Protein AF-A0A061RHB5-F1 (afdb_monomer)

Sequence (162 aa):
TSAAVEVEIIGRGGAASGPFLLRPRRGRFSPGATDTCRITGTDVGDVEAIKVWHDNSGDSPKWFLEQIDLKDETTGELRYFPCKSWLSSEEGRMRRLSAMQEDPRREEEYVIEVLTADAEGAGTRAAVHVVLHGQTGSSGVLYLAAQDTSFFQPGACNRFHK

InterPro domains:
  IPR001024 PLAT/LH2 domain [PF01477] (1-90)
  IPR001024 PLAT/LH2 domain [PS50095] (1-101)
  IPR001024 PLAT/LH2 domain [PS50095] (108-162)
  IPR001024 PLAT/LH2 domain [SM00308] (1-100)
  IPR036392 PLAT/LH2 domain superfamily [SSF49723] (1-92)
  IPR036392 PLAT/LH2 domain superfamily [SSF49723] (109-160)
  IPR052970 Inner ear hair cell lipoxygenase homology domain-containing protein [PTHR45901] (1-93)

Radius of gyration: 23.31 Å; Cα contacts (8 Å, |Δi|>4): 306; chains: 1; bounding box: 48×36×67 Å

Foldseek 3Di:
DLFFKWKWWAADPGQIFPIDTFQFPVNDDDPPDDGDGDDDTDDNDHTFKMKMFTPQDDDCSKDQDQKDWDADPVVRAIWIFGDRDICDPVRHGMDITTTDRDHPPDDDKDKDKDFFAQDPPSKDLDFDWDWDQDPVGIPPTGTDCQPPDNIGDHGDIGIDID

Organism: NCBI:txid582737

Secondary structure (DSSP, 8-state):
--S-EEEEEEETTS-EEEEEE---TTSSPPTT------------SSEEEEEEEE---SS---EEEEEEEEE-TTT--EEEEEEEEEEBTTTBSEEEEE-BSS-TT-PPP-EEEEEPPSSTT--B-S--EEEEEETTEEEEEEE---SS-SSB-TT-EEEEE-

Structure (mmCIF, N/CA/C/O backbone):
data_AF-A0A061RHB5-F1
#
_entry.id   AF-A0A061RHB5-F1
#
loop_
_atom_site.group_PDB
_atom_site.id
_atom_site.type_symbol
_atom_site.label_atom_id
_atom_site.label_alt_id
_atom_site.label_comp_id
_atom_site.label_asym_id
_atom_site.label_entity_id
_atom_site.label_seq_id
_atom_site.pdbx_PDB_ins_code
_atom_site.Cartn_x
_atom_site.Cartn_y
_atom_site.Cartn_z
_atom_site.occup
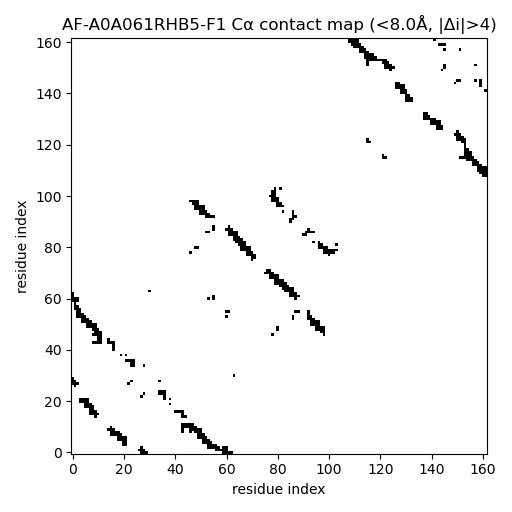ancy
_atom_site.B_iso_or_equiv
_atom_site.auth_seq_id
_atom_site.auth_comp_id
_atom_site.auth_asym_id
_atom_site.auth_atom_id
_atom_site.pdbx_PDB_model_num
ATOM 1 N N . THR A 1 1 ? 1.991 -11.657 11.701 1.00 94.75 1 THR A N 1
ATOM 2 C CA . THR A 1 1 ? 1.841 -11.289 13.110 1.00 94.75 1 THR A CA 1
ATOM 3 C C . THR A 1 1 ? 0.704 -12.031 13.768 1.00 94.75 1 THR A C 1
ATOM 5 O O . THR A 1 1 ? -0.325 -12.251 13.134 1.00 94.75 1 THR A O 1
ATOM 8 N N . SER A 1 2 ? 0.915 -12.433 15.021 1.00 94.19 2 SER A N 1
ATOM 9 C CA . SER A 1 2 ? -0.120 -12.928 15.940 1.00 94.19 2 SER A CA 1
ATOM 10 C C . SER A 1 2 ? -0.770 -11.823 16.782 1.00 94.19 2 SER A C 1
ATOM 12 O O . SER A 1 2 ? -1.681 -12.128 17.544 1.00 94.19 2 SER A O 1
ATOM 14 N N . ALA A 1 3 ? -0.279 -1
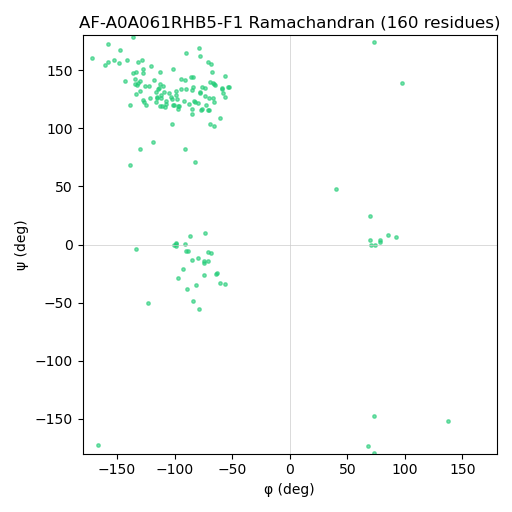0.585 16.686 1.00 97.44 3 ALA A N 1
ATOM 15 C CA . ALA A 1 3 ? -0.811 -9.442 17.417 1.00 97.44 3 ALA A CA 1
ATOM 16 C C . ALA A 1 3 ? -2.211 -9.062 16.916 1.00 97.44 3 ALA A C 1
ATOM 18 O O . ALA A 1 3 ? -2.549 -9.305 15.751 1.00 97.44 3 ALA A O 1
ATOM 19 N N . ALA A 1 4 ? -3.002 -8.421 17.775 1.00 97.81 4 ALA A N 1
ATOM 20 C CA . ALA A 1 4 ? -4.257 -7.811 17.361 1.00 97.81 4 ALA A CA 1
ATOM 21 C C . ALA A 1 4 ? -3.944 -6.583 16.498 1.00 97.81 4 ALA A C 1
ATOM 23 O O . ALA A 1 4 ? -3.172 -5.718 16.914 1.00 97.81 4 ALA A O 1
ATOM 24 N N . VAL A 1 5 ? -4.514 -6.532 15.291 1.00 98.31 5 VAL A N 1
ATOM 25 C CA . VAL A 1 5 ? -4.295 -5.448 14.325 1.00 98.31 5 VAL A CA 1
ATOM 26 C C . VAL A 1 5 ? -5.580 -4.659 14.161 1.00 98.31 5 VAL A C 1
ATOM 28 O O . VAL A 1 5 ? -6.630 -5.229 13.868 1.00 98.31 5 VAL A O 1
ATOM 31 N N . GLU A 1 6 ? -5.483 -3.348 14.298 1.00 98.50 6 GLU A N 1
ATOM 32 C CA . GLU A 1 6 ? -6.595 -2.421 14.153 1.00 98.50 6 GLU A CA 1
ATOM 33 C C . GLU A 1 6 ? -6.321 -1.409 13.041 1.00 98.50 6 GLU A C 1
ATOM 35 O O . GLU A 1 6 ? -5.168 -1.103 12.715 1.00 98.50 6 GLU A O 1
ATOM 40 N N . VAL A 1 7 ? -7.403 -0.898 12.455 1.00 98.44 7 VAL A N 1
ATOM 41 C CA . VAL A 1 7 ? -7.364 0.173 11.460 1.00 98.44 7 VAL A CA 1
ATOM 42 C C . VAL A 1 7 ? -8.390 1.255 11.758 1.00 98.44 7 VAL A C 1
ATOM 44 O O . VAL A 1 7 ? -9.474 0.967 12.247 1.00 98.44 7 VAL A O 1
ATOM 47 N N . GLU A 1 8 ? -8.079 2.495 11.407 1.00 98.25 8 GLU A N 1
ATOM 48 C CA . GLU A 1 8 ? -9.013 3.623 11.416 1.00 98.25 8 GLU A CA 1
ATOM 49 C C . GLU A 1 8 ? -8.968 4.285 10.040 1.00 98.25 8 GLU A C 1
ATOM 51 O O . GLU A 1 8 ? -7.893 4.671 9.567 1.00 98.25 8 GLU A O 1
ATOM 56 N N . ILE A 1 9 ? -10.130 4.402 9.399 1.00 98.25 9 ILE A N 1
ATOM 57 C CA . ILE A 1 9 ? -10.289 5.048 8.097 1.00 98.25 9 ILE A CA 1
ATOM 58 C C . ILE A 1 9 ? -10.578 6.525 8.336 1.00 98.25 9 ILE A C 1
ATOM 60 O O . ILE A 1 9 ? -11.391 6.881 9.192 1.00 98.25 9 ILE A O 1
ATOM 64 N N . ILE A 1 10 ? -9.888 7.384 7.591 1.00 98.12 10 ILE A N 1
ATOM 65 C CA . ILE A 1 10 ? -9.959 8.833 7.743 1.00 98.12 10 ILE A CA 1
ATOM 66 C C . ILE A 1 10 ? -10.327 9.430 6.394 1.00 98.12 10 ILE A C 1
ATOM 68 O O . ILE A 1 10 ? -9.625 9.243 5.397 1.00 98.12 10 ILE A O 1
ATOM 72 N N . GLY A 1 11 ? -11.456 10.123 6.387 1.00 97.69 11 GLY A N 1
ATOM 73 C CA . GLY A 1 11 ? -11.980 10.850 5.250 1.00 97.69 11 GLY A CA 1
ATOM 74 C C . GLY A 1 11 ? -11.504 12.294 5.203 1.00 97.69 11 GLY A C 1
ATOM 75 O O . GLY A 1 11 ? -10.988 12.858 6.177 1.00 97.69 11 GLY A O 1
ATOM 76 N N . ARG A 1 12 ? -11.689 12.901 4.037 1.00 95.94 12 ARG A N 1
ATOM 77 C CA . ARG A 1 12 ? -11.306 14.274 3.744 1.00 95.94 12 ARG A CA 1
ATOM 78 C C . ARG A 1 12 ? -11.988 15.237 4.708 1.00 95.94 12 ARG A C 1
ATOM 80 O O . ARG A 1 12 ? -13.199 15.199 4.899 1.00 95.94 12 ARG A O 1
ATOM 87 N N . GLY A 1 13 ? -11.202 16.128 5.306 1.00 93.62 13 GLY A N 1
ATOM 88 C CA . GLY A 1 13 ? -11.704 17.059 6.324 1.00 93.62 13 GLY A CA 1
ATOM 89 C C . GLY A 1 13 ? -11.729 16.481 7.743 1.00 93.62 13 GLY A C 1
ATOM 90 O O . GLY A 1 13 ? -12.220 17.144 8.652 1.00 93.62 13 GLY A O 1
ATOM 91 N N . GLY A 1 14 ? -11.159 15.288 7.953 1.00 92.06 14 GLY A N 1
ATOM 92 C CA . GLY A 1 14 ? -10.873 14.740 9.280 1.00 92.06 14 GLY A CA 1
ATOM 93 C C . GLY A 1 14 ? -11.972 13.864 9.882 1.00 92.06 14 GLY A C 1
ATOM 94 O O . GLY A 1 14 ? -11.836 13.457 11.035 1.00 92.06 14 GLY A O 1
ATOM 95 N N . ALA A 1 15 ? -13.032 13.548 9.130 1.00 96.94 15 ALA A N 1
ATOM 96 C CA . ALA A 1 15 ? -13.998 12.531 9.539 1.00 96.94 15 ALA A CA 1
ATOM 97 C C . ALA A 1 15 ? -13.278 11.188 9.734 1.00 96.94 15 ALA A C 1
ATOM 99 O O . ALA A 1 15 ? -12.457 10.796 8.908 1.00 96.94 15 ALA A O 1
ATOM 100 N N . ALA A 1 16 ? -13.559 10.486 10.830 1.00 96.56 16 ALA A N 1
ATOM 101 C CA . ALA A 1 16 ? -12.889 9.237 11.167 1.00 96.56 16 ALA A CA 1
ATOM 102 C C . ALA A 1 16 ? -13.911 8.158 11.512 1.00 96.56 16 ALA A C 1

━━━━━━━━

Exercise directions ::
For this task, copy exactly the line with "ATOM 99 O O" and the lines that come after it, stopping at the end of the material above.

Finished exercise ::
ATOM 99 O O . ALA A 1 15 ? -12.457 10.796 8.908 1.00 96.94 15 ALA A O 1
ATOM 100 N N . ALA A 1 16 ? -13.559 10.486 10.830 1.00 96.56 16 ALA A N 1
ATOM 101 C CA . ALA A 1 16 ? -12.889 9.237 11.167 1.00 96.56 16 ALA A CA 1
ATOM 102 C C . ALA A 1 16 ? -13.911 8.158 11.512 1.00 96.56 16 ALA A C 1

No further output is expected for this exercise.